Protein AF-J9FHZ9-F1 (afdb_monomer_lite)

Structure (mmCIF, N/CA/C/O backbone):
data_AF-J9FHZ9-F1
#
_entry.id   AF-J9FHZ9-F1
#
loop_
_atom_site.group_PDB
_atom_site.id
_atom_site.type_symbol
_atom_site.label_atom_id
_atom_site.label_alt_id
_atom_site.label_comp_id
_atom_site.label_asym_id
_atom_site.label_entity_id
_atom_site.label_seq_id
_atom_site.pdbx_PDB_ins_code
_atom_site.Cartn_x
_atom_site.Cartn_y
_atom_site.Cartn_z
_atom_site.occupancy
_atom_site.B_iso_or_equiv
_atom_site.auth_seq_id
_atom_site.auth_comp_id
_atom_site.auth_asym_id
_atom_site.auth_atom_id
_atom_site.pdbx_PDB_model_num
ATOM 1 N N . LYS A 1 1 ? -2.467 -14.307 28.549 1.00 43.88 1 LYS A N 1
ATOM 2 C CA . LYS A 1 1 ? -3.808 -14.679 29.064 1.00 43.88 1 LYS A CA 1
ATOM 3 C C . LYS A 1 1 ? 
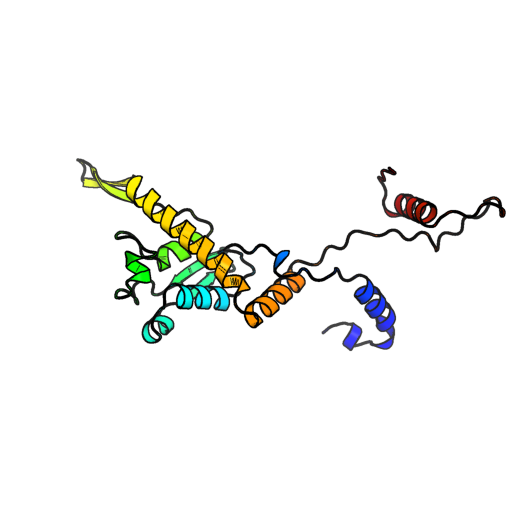-4.434 -13.416 29.620 1.00 43.88 1 LYS A C 1
ATOM 5 O O . LYS A 1 1 ? -3.719 -12.698 30.311 1.00 43.88 1 LYS A O 1
ATOM 10 N N . ARG A 1 2 ? -5.670 -13.077 29.247 1.00 55.97 2 ARG A N 1
ATOM 11 C CA . ARG A 1 2 ? -6.311 -11.847 29.740 1.00 55.97 2 ARG A CA 1
ATOM 12 C C . ARG A 1 2 ? -6.654 -12.072 31.216 1.00 55.97 2 ARG A C 1
ATOM 14 O O . ARG A 1 2 ? -7.218 -13.109 31.535 1.00 55.97 2 ARG A O 1
ATOM 21 N N . SER A 1 3 ? -6.301 -11.161 32.123 1.00 60.94 3 SER A N 1
ATOM 22 C CA . SER A 1 3 ? -6.513 -11.362 33.573 1.00 60.94 3 SER A CA 1
ATOM 23 C C . SER A 1 3 ? -7.981 -11.627 33.939 1.00 60.94 3 SER A C 1
ATOM 25 O O . SER A 1 3 ? -8.254 -12.380 34.869 1.00 60.94 3 SER A O 1
ATOM 27 N N . ALA A 1 4 ? -8.916 -11.103 33.141 1.00 59.47 4 ALA A N 1
ATOM 28 C CA . ALA A 1 4 ? -10.351 -11.356 33.261 1.00 59.47 4 ALA A CA 1
ATOM 29 C C . ALA A 1 4 ? -10.770 -12.816 32.979 1.00 59.47 4 ALA A C 1
ATOM 31 O O . ALA A 1 4 ? -11.793 -13.258 33.482 1.00 59.47 4 ALA A O 1
ATOM 32 N N . GLU A 1 5 ? -9.985 -13.587 32.218 1.00 62.69 5 GLU A N 1
ATOM 33 C CA . GLU A 1 5 ? -10.234 -15.026 32.003 1.00 62.69 5 GLU A CA 1
ATOM 34 C C . GLU A 1 5 ? -9.809 -15.869 33.214 1.00 62.69 5 GLU A C 1
ATOM 36 O O . GLU A 1 5 ? -10.231 -17.013 33.351 1.00 62.69 5 GLU A O 1
ATOM 41 N N . VAL A 1 6 ? -8.936 -15.324 34.068 1.00 64.75 6 VAL A N 1
ATOM 42 C CA . VAL A 1 6 ? -8.368 -16.021 35.230 1.00 64.75 6 VAL A CA 1
ATOM 43 C C . VAL A 1 6 ? -9.153 -15.699 36.504 1.00 64.75 6 VAL A C 1
ATOM 45 O O . VAL A 1 6 ? -9.309 -16.580 37.343 1.00 64.75 6 VAL A O 1
ATOM 48 N N . TYR A 1 7 ? -9.697 -14.479 36.616 1.00 66.88 7 TYR A N 1
ATOM 49 C CA . TYR A 1 7 ? -10.527 -14.036 37.746 1.00 66.88 7 TYR A CA 1
ATOM 50 C C . TYR A 1 7 ? -11.797 -13.317 37.248 1.00 66.88 7 TYR A C 1
ATOM 52 O O . TYR A 1 7 ? -11.850 -12.085 37.223 1.00 66.88 7 TYR A O 1
ATOM 60 N N . PRO A 1 8 ? -12.820 -14.064 36.798 1.00 63.09 8 PRO A N 1
ATOM 61 C CA . PRO A 1 8 ? -14.012 -13.487 36.176 1.00 63.09 8 PRO A CA 1
ATOM 62 C C . PRO A 1 8 ? -14.814 -12.583 37.119 1.00 63.09 8 PRO A C 1
ATOM 64 O O . PRO A 1 8 ? -15.288 -11.532 36.693 1.00 63.09 8 PRO A O 1
ATOM 67 N N . ASP A 1 9 ? -14.929 -12.959 38.395 1.00 69.25 9 ASP A N 1
ATOM 68 C CA . ASP A 1 9 ? -15.741 -12.236 39.383 1.00 69.25 9 ASP A CA 1
ATOM 69 C C . ASP A 1 9 ? -15.124 -10.887 39.790 1.00 69.25 9 ASP A C 1
ATOM 71 O O . ASP A 1 9 ? -15.847 -9.908 39.970 1.00 69.25 9 ASP A O 1
ATOM 75 N N . ASP A 1 10 ? -13.791 -10.795 39.837 1.00 71.50 10 ASP A N 1
ATOM 76 C CA . ASP A 1 10 ? -13.078 -9.580 40.259 1.00 71.50 10 ASP A CA 1
ATOM 77 C C . ASP A 1 10 ? -12.986 -8.519 39.150 1.00 71.50 10 ASP A C 1
ATOM 79 O O . ASP A 1 10 ? -12.894 -7.318 39.418 1.00 71.50 10 ASP A O 1
ATOM 83 N N . TYR A 1 11 ? -13.003 -8.940 37.880 1.00 70.06 11 TYR A N 1
ATOM 84 C CA . TYR A 1 11 ? -12.793 -8.041 36.740 1.00 70.06 11 TYR A CA 1
ATOM 85 C C . TYR A 1 11 ? -14.044 -7.768 35.907 1.00 70.06 11 TYR A C 1
ATOM 87 O O . TYR A 1 11 ? -13.972 -6.919 35.022 1.00 70.06 11 TYR A O 1
ATOM 95 N N . LYS A 1 12 ? -15.193 -8.396 36.185 1.00 77.25 12 LYS A N 1
ATOM 96 C CA . LYS A 1 12 ? -16.426 -8.189 35.405 1.00 77.25 12 LYS A CA 1
ATOM 97 C C . LYS A 1 12 ? -16.848 -6.718 35.323 1.00 77.25 12 LYS A C 1
ATOM 99 O O . LYS A 1 12 ? -17.110 -6.219 34.234 1.00 77.25 12 LYS A O 1
ATOM 104 N N . ILE A 1 13 ? -16.811 -6.003 36.450 1.00 76.94 13 ILE A N 1
ATOM 105 C CA . ILE A 1 13 ? -17.133 -4.565 36.519 1.00 76.94 13 ILE A CA 1
ATOM 106 C C . ILE A 1 13 ? -16.166 -3.749 35.651 1.00 76.94 13 ILE A C 1
ATOM 108 O O . ILE A 1 13 ? -16.576 -2.839 34.933 1.00 76.94 13 ILE A O 1
ATOM 112 N N . ASN A 1 14 ? -14.880 -4.101 35.683 1.00 76.88 14 ASN A N 1
ATOM 113 C CA . ASN A 1 14 ? -13.855 -3.428 34.894 1.00 76.88 14 ASN A CA 1
ATOM 114 C C . ASN A 1 14 ? -14.034 -3.706 33.396 1.00 76.88 14 ASN A C 1
ATOM 116 O O . ASN A 1 14 ? -13.878 -2.794 32.594 1.00 76.88 14 ASN A O 1
ATOM 120 N N . VAL A 1 15 ? -14.394 -4.934 33.013 1.00 78.38 15 VAL A N 1
ATOM 121 C CA . VAL A 1 15 ? -14.676 -5.296 31.616 1.00 78.38 15 VAL A CA 1
ATOM 122 C C . VAL A 1 15 ? -15.887 -4.524 31.096 1.00 78.38 15 VAL A C 1
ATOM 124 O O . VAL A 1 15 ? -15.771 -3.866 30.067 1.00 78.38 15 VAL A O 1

# # # # # # #

#### EXERCISE OBJECTIVE:
Only the lines from where the data begins to the line with "ATOM 21 N N", both of them included, should be reproduced word for word; no pictures.

#### REPLY TO THE TASK:
Protein AF-J9FHZ9-F1 (afdb_monomer_lite)

Structure (mmCIF, N/CA/C/O backbone):
data_AF-J9FHZ9-F1
#
_entry.id   AF-J9FHZ9-F1
#
loop_
_atom_site.group_PDB
_atom_site.id
_atom_site.type_symbol
_atom_site.label_atom_id
_atom_site.label_alt_id
_atom_site.label_comp_id
_atom_site.label_asym_id
_atom_site.label_entity_id
_atom_site.label_seq_id
_atom_site.pdbx_PDB_ins_code
_atom_site.Cartn_x
_atom_site.Cartn_y
_atom_site.Cartn_z
_atom_site.occupancy
_atom_site.B_iso_or_equiv
_atom_site.auth_seq_id
_atom_site.auth_comp_id
_atom_site.auth_asym_id
_atom_site.auth_atom_id
_atom_site.pdbx_PDB_model_num
ATOM 1 N N . LYS A 1 1 ? -2.467 -14.307 28.549 1.00 43.88 1 LYS A N 1
ATOM 2 C CA . LYS A 1 1 ? -3.808 -14.679 29.064 1.00 43.88 1 LYS A CA 1
ATOM 3 C C . LYS A 1 1 ? 
-4.434 -13.416 29.620 1.00 43.88 1 LYS A C 1
ATOM 5 O O . LYS A 1 1 ? -3.719 -12.698 30.311 1.00 43.88 1 LYS A O 1
ATOM 10 N N . ARG A 1 2 ? -5.670 -13.077 29.247 1.00 55.97 2 ARG A N 1
ATOM 11 C CA . ARG A 1 2 ? -6.311 -11.847 29.740 1.00 55.97 2 ARG A CA 1
ATOM 12 C C . ARG A 1 2 ? -6.654 -12.072 31.216 1.00 55.97 2 ARG A C 1
ATOM 14 O O . ARG A 1 2 ? -7.218 -13.109 31.535 1.00 55.97 2 ARG A O 1
ATOM 21 N N . SER A 1 3 ? -6.301 -11.161 32.123 1.00 60.94 3 SER A N 1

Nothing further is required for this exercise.